Says the man whose entire religion is based on the idea that failure to comply with its doctrines and deity’s will lead to eternal suffering in a fiery underworld. Yes, Christians are driven by fear – their entire faith is. Fear that stepping out of line or not being pious enough will see them cast away to Hell forever and ever with no chance at forgiveness following the inevitable moment where all their sins will be bared for the ultimate Judgment.

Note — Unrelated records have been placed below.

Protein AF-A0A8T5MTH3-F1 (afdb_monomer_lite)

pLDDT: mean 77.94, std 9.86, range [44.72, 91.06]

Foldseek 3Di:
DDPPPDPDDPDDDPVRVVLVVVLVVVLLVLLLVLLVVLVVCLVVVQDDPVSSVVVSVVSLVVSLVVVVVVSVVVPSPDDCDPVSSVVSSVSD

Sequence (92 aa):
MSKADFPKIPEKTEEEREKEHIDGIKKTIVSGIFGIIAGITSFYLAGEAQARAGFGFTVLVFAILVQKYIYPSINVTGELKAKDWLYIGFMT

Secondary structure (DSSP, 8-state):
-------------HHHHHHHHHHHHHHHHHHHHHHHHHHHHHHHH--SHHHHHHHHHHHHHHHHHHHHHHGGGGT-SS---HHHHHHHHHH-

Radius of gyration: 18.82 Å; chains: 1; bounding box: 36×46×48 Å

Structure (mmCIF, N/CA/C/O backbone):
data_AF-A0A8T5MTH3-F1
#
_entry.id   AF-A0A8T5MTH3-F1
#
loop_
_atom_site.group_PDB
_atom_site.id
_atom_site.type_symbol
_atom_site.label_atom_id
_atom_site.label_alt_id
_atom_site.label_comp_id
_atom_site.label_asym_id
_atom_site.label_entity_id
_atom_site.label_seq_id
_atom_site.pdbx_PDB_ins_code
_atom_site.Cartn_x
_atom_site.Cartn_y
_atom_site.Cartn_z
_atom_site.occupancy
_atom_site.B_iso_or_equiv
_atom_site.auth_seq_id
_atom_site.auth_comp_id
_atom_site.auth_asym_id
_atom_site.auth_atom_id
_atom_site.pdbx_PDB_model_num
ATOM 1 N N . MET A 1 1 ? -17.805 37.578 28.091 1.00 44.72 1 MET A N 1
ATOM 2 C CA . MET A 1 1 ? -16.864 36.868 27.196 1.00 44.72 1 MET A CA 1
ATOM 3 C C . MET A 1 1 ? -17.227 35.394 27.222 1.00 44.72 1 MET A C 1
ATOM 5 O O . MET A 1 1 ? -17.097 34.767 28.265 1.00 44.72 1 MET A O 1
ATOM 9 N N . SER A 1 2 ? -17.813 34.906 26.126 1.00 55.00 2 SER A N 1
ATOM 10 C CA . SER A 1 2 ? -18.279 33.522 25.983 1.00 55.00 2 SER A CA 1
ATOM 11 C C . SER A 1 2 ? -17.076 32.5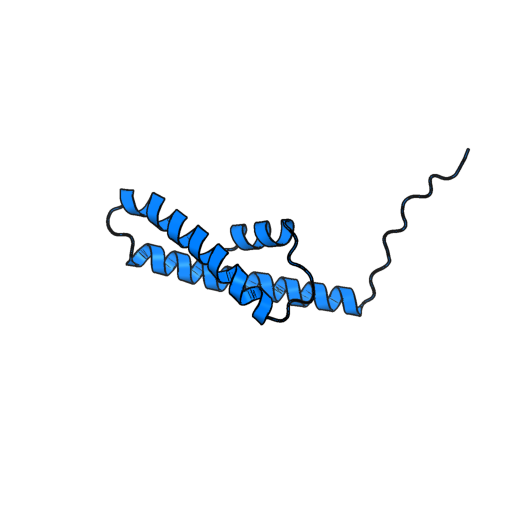86 25.880 1.00 55.00 2 SER A C 1
ATOM 13 O O . SER A 1 2 ? -16.135 32.892 25.145 1.00 55.00 2 SER A O 1
ATOM 15 N N . LYS A 1 3 ? -17.078 31.486 26.638 1.00 57.19 3 LYS A N 1
ATOM 16 C CA . LYS A 1 3 ? -16.061 30.437 26.514 1.00 57.19 3 LYS A CA 1
ATOM 17 C C . LYS A 1 3 ? -16.163 29.875 25.097 1.00 57.19 3 LYS A C 1
ATOM 19 O O . LYS A 1 3 ? -17.241 29.472 24.677 1.00 57.19 3 LYS A O 1
ATOM 24 N N . ALA A 1 4 ? -15.063 29.906 24.352 1.00 65.44 4 ALA A N 1
ATOM 25 C CA . ALA A 1 4 ? -14.978 29.196 23.088 1.00 65.44 4 ALA A CA 1
ATOM 26 C C . ALA A 1 4 ? -15.124 27.700 23.393 1.00 65.44 4 ALA A C 1
ATOM 28 O O . ALA A 1 4 ? -14.215 27.087 23.953 1.00 65.44 4 ALA A O 1
ATOM 29 N N . ASP A 1 5 ? -16.294 27.144 23.086 1.00 66.12 5 ASP A N 1
ATOM 30 C CA . ASP A 1 5 ? -16.534 25.707 23.087 1.00 66.12 5 ASP A CA 1
ATOM 31 C C . ASP A 1 5 ? -15.727 25.106 21.936 1.00 66.12 5 ASP A C 1
ATOM 33 O O . ASP A 1 5 ? -16.185 24.994 20.798 1.00 66.12 5 ASP A O 1
ATOM 37 N N . PHE A 1 6 ? -14.469 24.773 22.223 1.00 67.69 6 PHE A N 1
ATOM 38 C CA . PHE A 1 6 ? -13.675 23.941 21.335 1.00 67.69 6 PHE A CA 1
ATOM 39 C C . PHE A 1 6 ? -14.429 22.622 21.117 1.00 67.69 6 PHE A C 1
ATOM 41 O O . PHE A 1 6 ? -14.919 22.041 22.093 1.00 67.69 6 PHE A O 1
ATOM 48 N N . PRO A 1 7 ? -14.536 22.131 19.869 1.00 66.25 7 PRO A N 1
ATOM 49 C CA . PRO A 1 7 ? -15.187 20.860 19.601 1.00 66.25 7 PRO A CA 1
ATOM 50 C C . PRO A 1 7 ? -14.486 19.774 20.419 1.00 66.25 7 PRO A C 1
ATOM 52 O O . PRO A 1 7 ? -13.296 19.513 20.232 1.00 66.25 7 PRO A O 1
ATOM 55 N N . LYS A 1 8 ? -15.214 19.168 21.365 1.00 65.00 8 LYS A N 1
ATOM 56 C CA . LYS A 1 8 ? -14.723 18.028 22.140 1.00 65.00 8 LYS A CA 1
ATOM 57 C C . LYS A 1 8 ? -14.472 16.894 21.155 1.00 65.00 8 LYS A C 1
ATOM 59 O O . LYS A 1 8 ? -15.416 16.336 20.601 1.00 65.00 8 LYS A O 1
ATOM 64 N N . ILE A 1 9 ? -13.199 16.604 20.898 1.00 67.12 9 ILE A N 1
ATOM 65 C CA . ILE A 1 9 ? -12.801 15.449 20.099 1.00 67.12 9 ILE A CA 1
ATOM 66 C C . ILE A 1 9 ? -13.352 14.228 20.846 1.00 67.12 9 ILE A C 1
ATOM 68 O O . ILE A 1 9 ? -13.058 14.104 22.037 1.00 67.12 9 ILE A O 1
ATOM 72 N N . PRO A 1 10 ? -14.189 13.384 20.217 1.00 67.56 10 PRO A N 1
ATOM 73 C CA . PRO A 1 10 ? -14.750 12.223 20.891 1.00 67.56 10 PRO A CA 1
ATOM 74 C C . PRO A 1 10 ? -13.604 11.378 21.448 1.00 67.56 10 PRO A C 1
ATOM 76 O O . PRO A 1 10 ? -12.660 11.037 20.730 1.00 67.56 10 PRO A O 1
ATOM 79 N N . GLU A 1 11 ? -13.652 11.116 22.751 1.00 72.56 11 GLU A N 1
ATOM 80 C CA . GLU A 1 11 ? -12.639 10.329 23.436 1.00 72.56 11 GLU A CA 1
ATOM 81 C C . GLU A 1 11 ? -12.760 8.880 22.962 1.00 72.56 11 GLU A C 1
ATOM 83 O O . GLU A 1 11 ? -13.730 8.193 23.274 1.00 72.56 11 GLU A O 1
ATOM 88 N N . LYS A 1 12 ? -11.800 8.438 22.144 1.00 73.19 12 LYS A N 1
ATOM 89 C CA . LYS A 1 12 ? -11.767 7.063 21.642 1.00 73.19 12 LYS A CA 1
ATOM 90 C C . LYS A 1 12 ? -11.582 6.083 22.784 1.00 73.19 12 LYS A C 1
ATOM 92 O O . LYS A 1 12 ? -10.657 6.246 23.596 1.00 73.19 12 LYS A O 1
ATOM 97 N N . THR A 1 13 ? -12.400 5.039 22.760 1.00 83.38 13 THR A N 1
ATOM 98 C CA . THR A 1 13 ? -12.291 3.894 23.667 1.00 83.38 13 THR A CA 1
ATOM 99 C C . THR A 1 13 ? -10.975 3.146 23.448 1.00 83.38 13 THR A C 1
ATOM 101 O O . THR A 1 13 ? -10.358 3.232 22.384 1.00 83.38 13 THR A O 1
ATOM 104 N N . GLU A 1 14 ? -10.507 2.432 24.469 1.00 81.69 14 GLU A N 1
ATOM 105 C CA . GLU A 1 14 ? -9.261 1.655 24.402 1.00 81.69 14 GLU A CA 1
ATOM 106 C C . GLU A 1 14 ? -9.313 0.595 23.287 1.00 81.69 14 GLU A C 1
ATOM 108 O O . GLU A 1 14 ? -8.378 0.485 22.495 1.00 81.69 14 GLU A O 1
ATOM 113 N N . GLU A 1 15 ? -10.467 -0.060 23.122 1.00 81.94 15 GLU A N 1
ATOM 114 C CA . GLU A 1 15 ? -10.720 -1.029 22.049 1.00 81.94 15 GLU A CA 1
ATOM 115 C C . GLU A 1 15 ? -10.612 -0.422 20.638 1.00 81.94 15 GLU A C 1
ATOM 117 O O . GLU A 1 15 ? -10.119 -1.069 19.714 1.00 81.94 15 GLU A O 1
ATOM 122 N N . GLU A 1 16 ? -11.064 0.820 20.434 1.00 81.81 16 GLU A N 1
ATOM 123 C CA . GLU A 1 16 ? -10.936 1.499 19.137 1.00 81.81 16 GLU A CA 1
ATOM 124 C C . GLU A 1 16 ? -9.476 1.821 18.810 1.00 81.81 16 GLU A C 1
ATOM 126 O O . GLU A 1 16 ? -9.061 1.691 17.658 1.00 81.81 16 GLU A O 1
ATOM 131 N N . ARG A 1 17 ? -8.678 2.205 19.814 1.00 80.25 17 ARG A N 1
ATOM 132 C CA . ARG A 1 17 ? -7.244 2.480 19.626 1.00 80.25 17 ARG A CA 1
ATOM 133 C C . ARG A 1 17 ? -6.479 1.211 19.269 1.00 80.25 17 ARG A C 1
ATOM 135 O O . ARG A 1 17 ? -5.607 1.250 18.403 1.00 80.25 17 ARG A O 1
ATOM 142 N N . GLU A 1 18 ? -6.814 0.094 19.911 1.00 83.38 18 GLU A N 1
ATOM 143 C CA . GLU A 1 18 ? -6.195 -1.201 19.635 1.00 83.38 18 GLU A CA 1
ATOM 144 C C . GLU A 1 18 ? -6.504 -1.675 18.206 1.00 83.38 18 GLU A C 1
ATOM 146 O O . GLU A 1 18 ? -5.593 -2.042 17.460 1.00 83.38 18 GLU A O 1
ATOM 151 N N . LYS A 1 19 ? -7.767 -1.565 17.771 1.00 83.25 19 LYS A N 1
ATOM 152 C CA . LYS A 1 19 ? -8.176 -1.890 16.394 1.00 83.25 19 LYS A CA 1
ATOM 153 C C . LYS A 1 19 ? -7.453 -1.033 15.359 1.00 83.25 19 LYS A C 1
ATOM 155 O O . LYS A 1 19 ? -6.954 -1.569 14.372 1.00 83.25 19 LYS A O 1
ATOM 160 N N . GLU A 1 20 ? -7.335 0.274 15.593 1.00 82.19 20 GLU A N 1
ATOM 161 C CA . GLU A 1 20 ? -6.601 1.171 14.693 1.00 82.19 20 GLU A CA 1
ATOM 162 C C . GLU A 1 20 ? -5.110 0.835 14.609 1.00 82.19 20 GLU A C 1
ATOM 164 O O . GLU A 1 20 ? -4.524 0.913 13.528 1.00 82.19 20 GLU A O 1
ATOM 169 N N . HIS A 1 21 ? -4.498 0.432 15.725 1.00 84.44 21 HIS A N 1
ATOM 170 C CA . HIS A 1 21 ? -3.101 0.013 15.745 1.00 84.44 21 HIS A CA 1
ATOM 171 C C . HIS A 1 21 ? -2.888 -1.264 14.923 1.00 84.44 21 HIS A C 1
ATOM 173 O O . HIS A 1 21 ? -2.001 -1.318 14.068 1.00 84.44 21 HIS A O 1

Whereas, the greatest thing that atheists fear is, well, getting shot or blown up by rabid religionists, really. Other than the rest of the fears that come with life. Comfort is wrong (shocker) when he says that atheists are 99% certain of God’s inexistence and that the remaining 1% of doubt is what strikes fear into our hearts, or whatever. We say we are 99(.999)% certain that God and other deities don’t exist simply to avoid saying that we are 100% certain, which would then imply that we know they don’t exist, which is simply not true. We do not possess knowledge of a lack of being of supernatural entities in the sky; merely a strong certainty. And, as far as I know, being quite certain that Hell doesn’t exist seems to make it preposterous to announce that, therefore, we fear it. You know, seeing as we don’t believe in it. Much in the same manner that I don’t fear being attacked by werewolves just because we can’t prove they don’t exist (“proving a negative” and all that).